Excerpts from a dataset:
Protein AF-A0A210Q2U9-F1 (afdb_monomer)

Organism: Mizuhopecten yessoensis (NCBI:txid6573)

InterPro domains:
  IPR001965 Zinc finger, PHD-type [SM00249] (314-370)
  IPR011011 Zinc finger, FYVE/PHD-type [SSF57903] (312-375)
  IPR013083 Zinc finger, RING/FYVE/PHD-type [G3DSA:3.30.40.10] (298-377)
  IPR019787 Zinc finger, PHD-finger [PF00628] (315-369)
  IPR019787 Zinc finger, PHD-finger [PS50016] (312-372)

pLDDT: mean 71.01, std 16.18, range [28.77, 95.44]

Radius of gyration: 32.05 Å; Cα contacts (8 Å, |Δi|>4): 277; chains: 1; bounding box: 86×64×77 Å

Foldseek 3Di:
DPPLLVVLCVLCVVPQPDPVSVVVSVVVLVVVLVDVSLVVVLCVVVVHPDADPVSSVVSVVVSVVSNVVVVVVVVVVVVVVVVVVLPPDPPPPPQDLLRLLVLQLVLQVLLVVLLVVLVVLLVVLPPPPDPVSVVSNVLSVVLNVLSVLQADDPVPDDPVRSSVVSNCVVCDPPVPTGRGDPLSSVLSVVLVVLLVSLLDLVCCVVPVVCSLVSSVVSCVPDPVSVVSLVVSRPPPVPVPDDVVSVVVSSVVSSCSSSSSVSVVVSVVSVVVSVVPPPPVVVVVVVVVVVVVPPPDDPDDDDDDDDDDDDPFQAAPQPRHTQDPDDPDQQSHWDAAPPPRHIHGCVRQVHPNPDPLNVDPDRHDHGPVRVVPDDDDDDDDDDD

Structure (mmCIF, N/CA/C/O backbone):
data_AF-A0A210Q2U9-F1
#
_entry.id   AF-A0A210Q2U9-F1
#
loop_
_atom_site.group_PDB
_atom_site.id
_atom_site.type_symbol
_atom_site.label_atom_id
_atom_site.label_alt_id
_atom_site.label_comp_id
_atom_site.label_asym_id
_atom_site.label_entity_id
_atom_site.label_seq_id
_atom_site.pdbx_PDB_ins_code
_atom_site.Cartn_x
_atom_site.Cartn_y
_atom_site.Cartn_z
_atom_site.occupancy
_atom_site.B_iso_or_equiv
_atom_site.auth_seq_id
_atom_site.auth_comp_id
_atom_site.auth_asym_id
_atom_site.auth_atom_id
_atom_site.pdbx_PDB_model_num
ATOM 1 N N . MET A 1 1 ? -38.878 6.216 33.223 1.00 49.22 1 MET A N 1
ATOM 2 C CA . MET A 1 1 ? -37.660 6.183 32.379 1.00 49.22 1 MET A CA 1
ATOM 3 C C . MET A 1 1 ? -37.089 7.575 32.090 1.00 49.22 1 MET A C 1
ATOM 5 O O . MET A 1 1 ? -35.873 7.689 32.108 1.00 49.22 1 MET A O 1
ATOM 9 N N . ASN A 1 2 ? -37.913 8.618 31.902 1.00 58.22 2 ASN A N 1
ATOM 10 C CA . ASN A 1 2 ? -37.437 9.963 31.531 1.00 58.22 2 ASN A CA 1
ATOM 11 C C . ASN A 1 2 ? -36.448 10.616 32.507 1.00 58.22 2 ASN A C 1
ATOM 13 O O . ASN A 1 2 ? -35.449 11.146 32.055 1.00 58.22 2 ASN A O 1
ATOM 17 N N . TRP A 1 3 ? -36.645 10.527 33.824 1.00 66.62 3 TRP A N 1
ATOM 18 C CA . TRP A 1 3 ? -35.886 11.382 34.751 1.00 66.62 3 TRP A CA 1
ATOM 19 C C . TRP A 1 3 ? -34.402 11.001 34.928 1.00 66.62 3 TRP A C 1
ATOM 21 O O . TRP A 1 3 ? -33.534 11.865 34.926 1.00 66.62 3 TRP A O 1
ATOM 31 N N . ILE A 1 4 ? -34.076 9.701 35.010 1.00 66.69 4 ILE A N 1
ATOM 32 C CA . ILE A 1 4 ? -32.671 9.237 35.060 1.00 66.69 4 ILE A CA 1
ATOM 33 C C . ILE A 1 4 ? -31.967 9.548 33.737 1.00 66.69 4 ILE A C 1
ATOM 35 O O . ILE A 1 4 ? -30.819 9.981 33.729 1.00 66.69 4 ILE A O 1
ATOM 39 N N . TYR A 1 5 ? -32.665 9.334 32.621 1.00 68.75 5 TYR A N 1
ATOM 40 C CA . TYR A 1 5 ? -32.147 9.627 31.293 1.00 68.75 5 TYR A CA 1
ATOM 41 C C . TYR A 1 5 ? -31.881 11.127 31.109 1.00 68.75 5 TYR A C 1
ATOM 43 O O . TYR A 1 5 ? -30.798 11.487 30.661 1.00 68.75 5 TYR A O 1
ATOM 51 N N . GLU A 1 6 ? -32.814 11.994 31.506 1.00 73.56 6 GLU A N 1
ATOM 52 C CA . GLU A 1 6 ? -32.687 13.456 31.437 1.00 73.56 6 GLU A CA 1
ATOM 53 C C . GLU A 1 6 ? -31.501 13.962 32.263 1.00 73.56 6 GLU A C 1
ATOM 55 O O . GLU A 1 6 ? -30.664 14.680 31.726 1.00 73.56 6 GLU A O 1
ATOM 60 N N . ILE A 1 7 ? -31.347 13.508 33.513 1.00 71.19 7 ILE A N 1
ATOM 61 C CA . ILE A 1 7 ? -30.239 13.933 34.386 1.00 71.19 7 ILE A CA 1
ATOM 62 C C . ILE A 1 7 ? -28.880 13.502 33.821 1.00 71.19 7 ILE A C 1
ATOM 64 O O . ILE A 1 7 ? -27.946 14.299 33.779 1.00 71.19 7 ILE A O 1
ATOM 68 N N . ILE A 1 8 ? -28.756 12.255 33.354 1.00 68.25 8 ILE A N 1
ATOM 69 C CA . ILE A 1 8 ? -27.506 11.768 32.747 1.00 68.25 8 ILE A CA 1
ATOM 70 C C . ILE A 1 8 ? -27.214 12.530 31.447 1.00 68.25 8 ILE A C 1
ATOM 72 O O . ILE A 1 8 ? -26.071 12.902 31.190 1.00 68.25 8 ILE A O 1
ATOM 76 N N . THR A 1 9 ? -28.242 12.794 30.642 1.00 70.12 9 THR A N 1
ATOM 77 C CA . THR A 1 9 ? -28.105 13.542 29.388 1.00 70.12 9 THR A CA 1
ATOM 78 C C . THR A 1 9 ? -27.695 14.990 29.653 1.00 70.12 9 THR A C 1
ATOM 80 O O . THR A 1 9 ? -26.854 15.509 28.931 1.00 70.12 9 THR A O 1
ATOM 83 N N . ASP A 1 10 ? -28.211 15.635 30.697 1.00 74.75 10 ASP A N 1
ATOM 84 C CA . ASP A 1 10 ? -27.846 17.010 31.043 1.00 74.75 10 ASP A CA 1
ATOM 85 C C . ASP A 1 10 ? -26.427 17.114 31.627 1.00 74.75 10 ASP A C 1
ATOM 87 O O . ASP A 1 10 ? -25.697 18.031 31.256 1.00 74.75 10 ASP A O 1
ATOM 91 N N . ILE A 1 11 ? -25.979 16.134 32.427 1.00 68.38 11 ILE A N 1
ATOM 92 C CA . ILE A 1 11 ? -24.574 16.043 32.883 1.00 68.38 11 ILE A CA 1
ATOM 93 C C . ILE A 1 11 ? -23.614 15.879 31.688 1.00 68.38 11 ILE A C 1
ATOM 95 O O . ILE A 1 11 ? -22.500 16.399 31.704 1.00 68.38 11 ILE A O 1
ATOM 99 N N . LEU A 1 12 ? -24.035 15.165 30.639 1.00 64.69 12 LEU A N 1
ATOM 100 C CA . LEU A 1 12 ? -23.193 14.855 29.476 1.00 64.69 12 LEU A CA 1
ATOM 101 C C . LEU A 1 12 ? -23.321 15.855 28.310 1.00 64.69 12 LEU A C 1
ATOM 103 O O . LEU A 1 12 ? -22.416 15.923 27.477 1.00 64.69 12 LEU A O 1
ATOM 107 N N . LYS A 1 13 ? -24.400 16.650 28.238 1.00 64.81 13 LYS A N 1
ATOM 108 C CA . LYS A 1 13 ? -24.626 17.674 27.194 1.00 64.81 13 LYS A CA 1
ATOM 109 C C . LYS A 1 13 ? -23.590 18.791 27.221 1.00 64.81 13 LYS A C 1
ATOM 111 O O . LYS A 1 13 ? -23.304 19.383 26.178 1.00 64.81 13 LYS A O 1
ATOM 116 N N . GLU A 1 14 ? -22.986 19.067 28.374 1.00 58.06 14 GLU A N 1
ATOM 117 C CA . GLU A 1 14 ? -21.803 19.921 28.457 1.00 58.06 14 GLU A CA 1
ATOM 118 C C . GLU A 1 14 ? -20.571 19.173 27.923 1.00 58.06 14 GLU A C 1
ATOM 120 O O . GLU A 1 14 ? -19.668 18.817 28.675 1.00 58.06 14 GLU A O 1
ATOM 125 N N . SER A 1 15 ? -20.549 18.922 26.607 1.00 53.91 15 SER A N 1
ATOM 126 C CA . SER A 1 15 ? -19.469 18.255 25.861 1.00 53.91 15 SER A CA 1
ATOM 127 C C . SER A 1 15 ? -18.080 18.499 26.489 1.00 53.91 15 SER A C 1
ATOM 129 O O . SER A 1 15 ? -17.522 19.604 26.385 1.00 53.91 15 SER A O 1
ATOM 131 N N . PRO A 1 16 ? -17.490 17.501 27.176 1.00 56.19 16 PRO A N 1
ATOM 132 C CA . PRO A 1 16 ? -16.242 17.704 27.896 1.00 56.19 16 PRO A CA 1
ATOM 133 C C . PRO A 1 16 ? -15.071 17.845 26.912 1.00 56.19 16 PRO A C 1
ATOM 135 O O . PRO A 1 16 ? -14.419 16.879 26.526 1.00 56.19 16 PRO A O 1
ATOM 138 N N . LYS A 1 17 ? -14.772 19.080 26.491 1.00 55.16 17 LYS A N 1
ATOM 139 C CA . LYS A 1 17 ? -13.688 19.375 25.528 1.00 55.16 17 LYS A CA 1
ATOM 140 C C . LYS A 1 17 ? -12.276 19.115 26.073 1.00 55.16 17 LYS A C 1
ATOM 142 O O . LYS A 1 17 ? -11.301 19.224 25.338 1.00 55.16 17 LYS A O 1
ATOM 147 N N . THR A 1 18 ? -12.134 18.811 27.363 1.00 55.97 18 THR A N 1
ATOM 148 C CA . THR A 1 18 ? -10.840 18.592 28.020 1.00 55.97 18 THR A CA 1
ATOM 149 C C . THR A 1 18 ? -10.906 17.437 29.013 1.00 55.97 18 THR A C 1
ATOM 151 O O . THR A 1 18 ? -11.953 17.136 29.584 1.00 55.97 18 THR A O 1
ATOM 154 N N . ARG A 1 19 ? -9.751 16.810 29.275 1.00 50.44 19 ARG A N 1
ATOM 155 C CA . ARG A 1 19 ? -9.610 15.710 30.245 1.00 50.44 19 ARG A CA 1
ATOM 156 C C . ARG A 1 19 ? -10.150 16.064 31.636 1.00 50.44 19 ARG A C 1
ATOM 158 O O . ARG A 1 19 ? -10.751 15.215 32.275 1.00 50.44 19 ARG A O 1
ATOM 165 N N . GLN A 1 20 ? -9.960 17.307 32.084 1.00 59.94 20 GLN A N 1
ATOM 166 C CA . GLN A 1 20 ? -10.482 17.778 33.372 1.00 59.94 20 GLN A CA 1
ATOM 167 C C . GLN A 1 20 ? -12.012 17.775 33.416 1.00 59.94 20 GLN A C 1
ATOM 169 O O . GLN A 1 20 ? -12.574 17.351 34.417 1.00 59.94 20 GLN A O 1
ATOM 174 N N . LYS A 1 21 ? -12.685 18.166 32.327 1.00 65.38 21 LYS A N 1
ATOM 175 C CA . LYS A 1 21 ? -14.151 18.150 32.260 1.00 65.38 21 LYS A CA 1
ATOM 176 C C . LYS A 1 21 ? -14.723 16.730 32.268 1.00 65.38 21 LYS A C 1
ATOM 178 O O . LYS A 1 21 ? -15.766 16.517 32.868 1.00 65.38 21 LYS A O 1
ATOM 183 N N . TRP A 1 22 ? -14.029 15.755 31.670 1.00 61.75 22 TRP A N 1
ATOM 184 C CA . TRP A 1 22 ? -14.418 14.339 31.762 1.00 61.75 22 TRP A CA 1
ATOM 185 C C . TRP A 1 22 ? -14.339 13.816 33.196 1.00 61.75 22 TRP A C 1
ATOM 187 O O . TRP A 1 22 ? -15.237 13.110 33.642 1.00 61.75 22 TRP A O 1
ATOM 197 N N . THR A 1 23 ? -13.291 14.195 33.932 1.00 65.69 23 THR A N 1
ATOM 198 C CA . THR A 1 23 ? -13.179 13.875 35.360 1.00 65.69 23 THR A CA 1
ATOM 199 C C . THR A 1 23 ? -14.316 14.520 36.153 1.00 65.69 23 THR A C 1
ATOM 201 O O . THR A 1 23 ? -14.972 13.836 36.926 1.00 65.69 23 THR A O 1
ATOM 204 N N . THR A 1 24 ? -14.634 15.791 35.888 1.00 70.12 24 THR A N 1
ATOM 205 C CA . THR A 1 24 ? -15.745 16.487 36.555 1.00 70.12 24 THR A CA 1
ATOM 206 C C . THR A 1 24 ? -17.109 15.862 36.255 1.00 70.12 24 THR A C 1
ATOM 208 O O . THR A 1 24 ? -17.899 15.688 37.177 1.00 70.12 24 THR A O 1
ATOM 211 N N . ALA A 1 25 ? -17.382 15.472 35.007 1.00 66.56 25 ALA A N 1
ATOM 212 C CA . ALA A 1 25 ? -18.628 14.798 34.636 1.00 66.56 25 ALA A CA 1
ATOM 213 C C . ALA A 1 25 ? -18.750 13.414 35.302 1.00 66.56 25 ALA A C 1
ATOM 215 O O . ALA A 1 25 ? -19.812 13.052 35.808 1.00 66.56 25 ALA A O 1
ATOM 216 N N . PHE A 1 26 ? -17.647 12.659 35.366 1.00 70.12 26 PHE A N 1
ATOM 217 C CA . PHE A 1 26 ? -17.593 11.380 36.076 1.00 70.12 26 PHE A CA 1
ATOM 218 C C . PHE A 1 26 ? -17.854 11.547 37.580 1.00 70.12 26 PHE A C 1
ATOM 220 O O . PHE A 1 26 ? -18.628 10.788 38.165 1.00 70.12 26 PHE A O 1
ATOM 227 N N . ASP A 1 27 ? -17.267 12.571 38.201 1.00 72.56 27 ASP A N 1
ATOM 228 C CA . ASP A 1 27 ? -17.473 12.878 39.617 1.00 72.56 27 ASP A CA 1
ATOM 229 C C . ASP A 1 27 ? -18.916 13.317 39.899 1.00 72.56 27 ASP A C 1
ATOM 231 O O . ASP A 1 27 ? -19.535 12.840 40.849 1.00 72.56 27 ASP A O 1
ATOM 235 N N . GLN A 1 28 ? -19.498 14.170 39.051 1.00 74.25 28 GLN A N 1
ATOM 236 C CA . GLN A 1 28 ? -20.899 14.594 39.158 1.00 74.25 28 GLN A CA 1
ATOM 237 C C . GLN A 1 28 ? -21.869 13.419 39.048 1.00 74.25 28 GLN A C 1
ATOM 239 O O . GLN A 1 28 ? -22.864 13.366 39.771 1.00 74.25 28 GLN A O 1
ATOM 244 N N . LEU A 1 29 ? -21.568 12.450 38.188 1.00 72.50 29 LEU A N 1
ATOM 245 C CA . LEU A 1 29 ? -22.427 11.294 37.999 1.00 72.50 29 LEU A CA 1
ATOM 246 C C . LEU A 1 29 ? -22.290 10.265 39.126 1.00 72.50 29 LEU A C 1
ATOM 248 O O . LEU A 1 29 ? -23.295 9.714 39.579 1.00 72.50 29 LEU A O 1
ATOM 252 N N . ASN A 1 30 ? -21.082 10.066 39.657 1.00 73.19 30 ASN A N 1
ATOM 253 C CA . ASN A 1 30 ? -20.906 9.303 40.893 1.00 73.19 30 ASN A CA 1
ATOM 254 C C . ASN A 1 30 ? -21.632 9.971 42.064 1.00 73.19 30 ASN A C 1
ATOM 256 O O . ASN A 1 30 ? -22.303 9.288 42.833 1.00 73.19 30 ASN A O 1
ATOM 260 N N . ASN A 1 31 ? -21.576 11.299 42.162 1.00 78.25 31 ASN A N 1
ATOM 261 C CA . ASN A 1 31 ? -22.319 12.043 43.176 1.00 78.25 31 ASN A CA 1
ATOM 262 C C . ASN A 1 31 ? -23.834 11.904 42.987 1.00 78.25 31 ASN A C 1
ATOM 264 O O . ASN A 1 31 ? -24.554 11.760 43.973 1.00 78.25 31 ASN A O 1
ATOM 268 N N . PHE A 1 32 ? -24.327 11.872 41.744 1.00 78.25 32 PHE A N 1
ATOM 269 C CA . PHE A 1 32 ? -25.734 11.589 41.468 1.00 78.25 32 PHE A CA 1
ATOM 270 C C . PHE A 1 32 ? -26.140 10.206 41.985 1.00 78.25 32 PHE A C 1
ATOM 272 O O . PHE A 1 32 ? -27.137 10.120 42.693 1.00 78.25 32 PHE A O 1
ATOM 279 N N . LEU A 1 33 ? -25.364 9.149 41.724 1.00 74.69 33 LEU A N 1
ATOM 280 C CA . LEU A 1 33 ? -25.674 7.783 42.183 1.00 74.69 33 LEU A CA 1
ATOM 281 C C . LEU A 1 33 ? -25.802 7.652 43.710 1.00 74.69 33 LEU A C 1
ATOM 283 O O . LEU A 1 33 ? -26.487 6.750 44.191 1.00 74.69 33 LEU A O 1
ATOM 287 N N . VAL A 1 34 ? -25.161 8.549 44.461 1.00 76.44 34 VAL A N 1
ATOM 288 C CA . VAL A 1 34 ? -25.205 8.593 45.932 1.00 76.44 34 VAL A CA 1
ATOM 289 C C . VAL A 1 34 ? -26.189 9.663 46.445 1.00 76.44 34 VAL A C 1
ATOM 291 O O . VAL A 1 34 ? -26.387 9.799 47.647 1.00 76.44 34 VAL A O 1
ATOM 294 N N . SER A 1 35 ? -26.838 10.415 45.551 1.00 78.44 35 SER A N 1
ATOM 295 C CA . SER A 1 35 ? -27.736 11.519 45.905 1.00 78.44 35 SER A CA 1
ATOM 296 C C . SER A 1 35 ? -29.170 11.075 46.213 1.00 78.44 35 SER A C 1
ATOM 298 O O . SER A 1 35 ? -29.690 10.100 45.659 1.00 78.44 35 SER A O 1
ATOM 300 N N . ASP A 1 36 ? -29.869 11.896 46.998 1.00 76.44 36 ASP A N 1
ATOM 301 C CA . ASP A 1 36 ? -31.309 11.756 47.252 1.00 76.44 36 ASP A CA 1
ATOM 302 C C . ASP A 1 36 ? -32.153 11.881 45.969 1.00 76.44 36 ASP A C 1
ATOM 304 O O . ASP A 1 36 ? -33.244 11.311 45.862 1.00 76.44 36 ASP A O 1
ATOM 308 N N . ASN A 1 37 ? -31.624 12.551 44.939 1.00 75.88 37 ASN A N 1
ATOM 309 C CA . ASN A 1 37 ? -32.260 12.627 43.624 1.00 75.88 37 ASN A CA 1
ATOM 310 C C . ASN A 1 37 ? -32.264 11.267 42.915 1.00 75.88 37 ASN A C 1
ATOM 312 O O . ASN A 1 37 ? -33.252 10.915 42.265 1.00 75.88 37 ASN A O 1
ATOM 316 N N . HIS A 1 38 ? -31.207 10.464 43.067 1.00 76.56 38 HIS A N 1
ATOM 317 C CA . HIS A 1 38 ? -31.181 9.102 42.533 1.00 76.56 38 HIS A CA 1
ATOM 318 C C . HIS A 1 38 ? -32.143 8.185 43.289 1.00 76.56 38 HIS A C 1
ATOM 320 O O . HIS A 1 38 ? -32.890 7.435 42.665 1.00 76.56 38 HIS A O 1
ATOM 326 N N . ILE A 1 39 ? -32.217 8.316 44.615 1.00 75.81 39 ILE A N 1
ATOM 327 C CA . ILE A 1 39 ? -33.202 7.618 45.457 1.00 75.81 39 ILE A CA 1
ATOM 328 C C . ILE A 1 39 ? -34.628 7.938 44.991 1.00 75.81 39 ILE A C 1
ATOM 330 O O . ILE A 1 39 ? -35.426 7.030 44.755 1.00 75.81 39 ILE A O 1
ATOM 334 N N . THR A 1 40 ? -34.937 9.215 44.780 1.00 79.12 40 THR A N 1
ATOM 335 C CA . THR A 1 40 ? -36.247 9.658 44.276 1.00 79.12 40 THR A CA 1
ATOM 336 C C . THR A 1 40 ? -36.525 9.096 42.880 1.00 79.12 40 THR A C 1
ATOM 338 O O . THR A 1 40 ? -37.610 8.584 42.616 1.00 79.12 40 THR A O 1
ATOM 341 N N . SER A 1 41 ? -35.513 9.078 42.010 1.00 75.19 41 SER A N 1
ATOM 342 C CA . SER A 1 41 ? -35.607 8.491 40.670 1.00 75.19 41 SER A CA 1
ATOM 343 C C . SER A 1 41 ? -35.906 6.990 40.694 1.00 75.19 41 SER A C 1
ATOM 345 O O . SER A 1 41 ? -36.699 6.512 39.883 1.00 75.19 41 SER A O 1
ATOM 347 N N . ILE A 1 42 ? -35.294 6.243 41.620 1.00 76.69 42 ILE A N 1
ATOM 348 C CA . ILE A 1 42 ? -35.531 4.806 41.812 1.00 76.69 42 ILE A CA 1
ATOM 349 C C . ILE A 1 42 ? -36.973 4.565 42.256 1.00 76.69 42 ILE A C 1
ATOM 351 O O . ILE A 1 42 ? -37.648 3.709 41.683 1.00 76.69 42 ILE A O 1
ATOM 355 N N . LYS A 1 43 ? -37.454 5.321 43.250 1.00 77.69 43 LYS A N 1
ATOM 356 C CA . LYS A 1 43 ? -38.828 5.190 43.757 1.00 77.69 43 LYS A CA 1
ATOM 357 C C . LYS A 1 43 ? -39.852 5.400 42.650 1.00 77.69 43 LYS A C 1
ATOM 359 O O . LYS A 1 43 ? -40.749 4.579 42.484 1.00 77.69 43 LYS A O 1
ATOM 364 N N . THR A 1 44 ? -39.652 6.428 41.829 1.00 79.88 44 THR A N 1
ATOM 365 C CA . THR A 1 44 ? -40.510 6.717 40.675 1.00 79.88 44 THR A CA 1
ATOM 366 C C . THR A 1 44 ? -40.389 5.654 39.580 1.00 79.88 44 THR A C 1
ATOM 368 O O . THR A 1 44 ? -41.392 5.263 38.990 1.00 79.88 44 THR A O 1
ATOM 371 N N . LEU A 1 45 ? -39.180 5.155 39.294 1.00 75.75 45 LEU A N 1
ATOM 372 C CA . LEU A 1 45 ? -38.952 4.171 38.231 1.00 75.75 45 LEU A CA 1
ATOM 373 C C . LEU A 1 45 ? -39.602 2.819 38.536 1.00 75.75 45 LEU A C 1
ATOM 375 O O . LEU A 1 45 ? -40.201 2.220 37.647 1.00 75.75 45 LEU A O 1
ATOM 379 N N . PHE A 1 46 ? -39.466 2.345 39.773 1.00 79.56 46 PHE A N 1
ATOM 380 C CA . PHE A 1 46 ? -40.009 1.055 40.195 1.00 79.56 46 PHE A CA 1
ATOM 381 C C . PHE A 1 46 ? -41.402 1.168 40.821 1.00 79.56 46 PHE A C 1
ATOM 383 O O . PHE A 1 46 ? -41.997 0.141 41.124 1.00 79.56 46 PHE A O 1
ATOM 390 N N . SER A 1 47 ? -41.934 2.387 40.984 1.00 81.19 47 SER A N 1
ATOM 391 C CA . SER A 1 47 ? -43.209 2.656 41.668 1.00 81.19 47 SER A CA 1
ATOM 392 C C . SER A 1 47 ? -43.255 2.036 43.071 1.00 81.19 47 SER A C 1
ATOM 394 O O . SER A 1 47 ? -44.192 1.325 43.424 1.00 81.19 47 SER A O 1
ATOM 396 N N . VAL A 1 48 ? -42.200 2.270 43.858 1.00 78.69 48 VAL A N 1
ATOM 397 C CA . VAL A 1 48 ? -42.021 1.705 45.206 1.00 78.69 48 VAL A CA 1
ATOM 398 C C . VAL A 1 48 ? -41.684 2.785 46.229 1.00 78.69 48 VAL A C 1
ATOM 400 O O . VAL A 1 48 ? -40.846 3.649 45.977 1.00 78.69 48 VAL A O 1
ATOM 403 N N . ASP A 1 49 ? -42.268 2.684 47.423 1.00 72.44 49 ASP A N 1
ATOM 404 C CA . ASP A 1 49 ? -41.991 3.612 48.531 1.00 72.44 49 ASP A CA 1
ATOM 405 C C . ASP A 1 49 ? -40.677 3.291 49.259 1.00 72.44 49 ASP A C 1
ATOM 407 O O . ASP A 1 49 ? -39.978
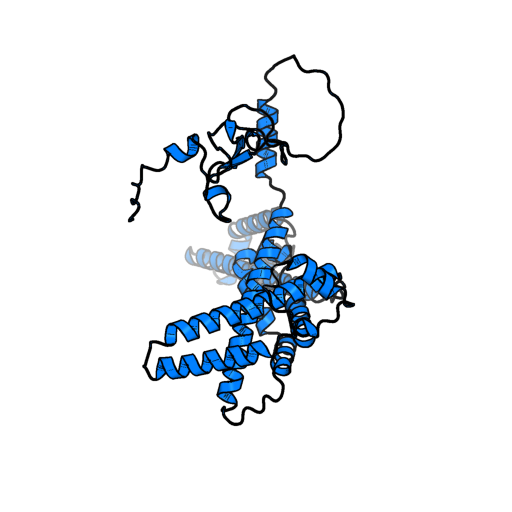 4.190 49.750 1.00 72.44 49 ASP A O 1
ATOM 411 N N . THR A 1 50 ? -40.310 2.005 49.288 1.00 77.56 50 THR A N 1
ATOM 412 C CA . THR A 1 50 ? -39.091 1.473 49.905 1.00 77.56 50 THR A CA 1
ATOM 413 C C . THR A 1 50 ? -38.166 0.856 48.856 1.00 77.56 50 THR A C 1
ATOM 415 O O . THR A 1 50 ? -38.553 0.023 48.038 1.00 77.56 50 THR A O 1
ATOM 418 N N . ILE A 1 51 ? -36.902 1.284 48.863 1.00 77.31 51 ILE A N 1
ATOM 419 C CA . ILE A 1 51 ? -35.893 0.823 47.906 1.00 77.31 51 ILE A CA 1
ATOM 420 C C . ILE A 1 51 ? -35.231 -0.441 48.446 1.00 77.31 51 ILE A C 1
ATOM 422 O O . ILE A 1 51 ? -34.576 -0.415 49.488 1.00 77.31 51 ILE A O 1
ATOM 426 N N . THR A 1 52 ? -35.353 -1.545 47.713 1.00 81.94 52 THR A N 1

Exercise directions ▸ The response must repeat exactly the lines above from the one with "ATOM 359 O O" through the one with "ATOM 419 C CA", including both, and must contain no pictures and no other text.

Solution for this task ▸
ATOM 359 O O . LYS A 1 43 ? -40.749 4.579 42.484 1.00 77.69 43 LYS A O 1
ATOM 364 N N . THR A 1 44 ? -39.652 6.428 41.829 1.00 79.88 44 THR A N 1
ATOM 365 C CA . THR A 1 44 ? -40.510 6.717 40.675 1.00 79.88 44 THR A CA 1
ATOM 366 C C . THR A 1 44 ? -40.389 5.654 39.580 1.00 79.88 44 THR A C 1
ATOM 368 O O . THR A 1 44 ? -41.392 5.263 38.990 1.00 79.88 44 THR A O 1
ATOM 371 N N . LEU A 1 45 ? -39.180 5.155 39.294 1.00 75.75 45 LEU A N 1
ATOM 372 C CA . LEU A 1 45 ? -38.952 4.171 38.231 1.00 75.75 45 LEU A CA 1
ATOM 373 C C . LEU A 1 45 ? -39.602 2.819 38.536 1.00 75.75 45 LEU A C 1
ATOM 375 O O . LEU A 1 45 ? -40.201 2.220 37.647 1.00 75.75 45 LEU A O 1
ATOM 379 N N . PHE A 1 46 ? -39.466 2.345 39.773 1.00 79.56 46 PHE A N 1
ATOM 380 C CA . PHE A 1 46 ? -40.009 1.055 40.195 1.00 79.56 46 PHE A CA 1
ATOM 381 C C . PHE A 1 46 ? -41.402 1.168 40.821 1.00 79.56 46 PHE A C 1
ATOM 383 O O . PHE A 1 46 ? -41.997 0.141 41.124 1.00 79.56 46 PHE A O 1
ATOM 390 N N . SER A 1 47 ? -41.934 2.387 40.984 1.00 81.19 47 SER A N 1
ATOM 391 C CA . SER A 1 47 ? -43.209 2.656 41.668 1.00 81.19 47 SER A CA 1
ATOM 392 C C . SER A 1 47 ? -43.255 2.036 43.071 1.00 81.19 47 SER A C 1
ATOM 394 O O . SER A 1 47 ? -44.192 1.325 43.424 1.00 81.19 47 SER A O 1
ATOM 396 N N . VAL A 1 48 ? -42.200 2.270 43.858 1.00 78.69 48 VAL A N 1
ATOM 397 C CA . VAL A 1 48 ? -42.021 1.705 45.206 1.00 78.69 48 VAL A CA 1
ATOM 398 C C . VAL A 1 48 ? -41.684 2.785 46.229 1.00 78.69 48 VAL A C 1
ATOM 400 O O . VAL A 1 48 ? -40.846 3.649 45.977 1.00 78.69 48 VAL A O 1
ATOM 403 N N . ASP A 1 49 ? -42.268 2.684 47.423 1.00 72.44 49 ASP A N 1
ATOM 404 C CA . ASP A 1 49 ? -41.991 3.612 48.531 1.00 72.44 49 ASP A CA 1
ATOM 405 C C . ASP A 1 49 ? -40.677 3.291 49.259 1.00 72.44 49 ASP A C 1
ATOM 407 O O . ASP A 1 49 ? -39.978
 4.190 49.750 1.00 72.44 49 ASP A O 1
ATOM 411 N N . THR A 1 50 ? -40.310 2.005 49.288 1.00 77.56 50 THR A N 1
ATOM 412 C CA . THR A 1 50 ? -39.091 1.473 49.905 1.00 77.56 50 THR A CA 1
ATOM 413 C C . THR A 1 50 ? -38.166 0.856 48.856 1.00 77.56 50 THR A C 1
ATOM 415 O O . THR A 1 50 ? -38.553 0.023 48.038 1.00 77.56 50 THR A O 1
ATOM 418 N N . ILE A 1 51 ? -36.902 1.284 48.863 1.00 77.31 51 ILE A N 1
ATOM 419 C CA . ILE A 1 51 ? -35.893 0.823 47.906 1.00 77.31 51 ILE A CA 1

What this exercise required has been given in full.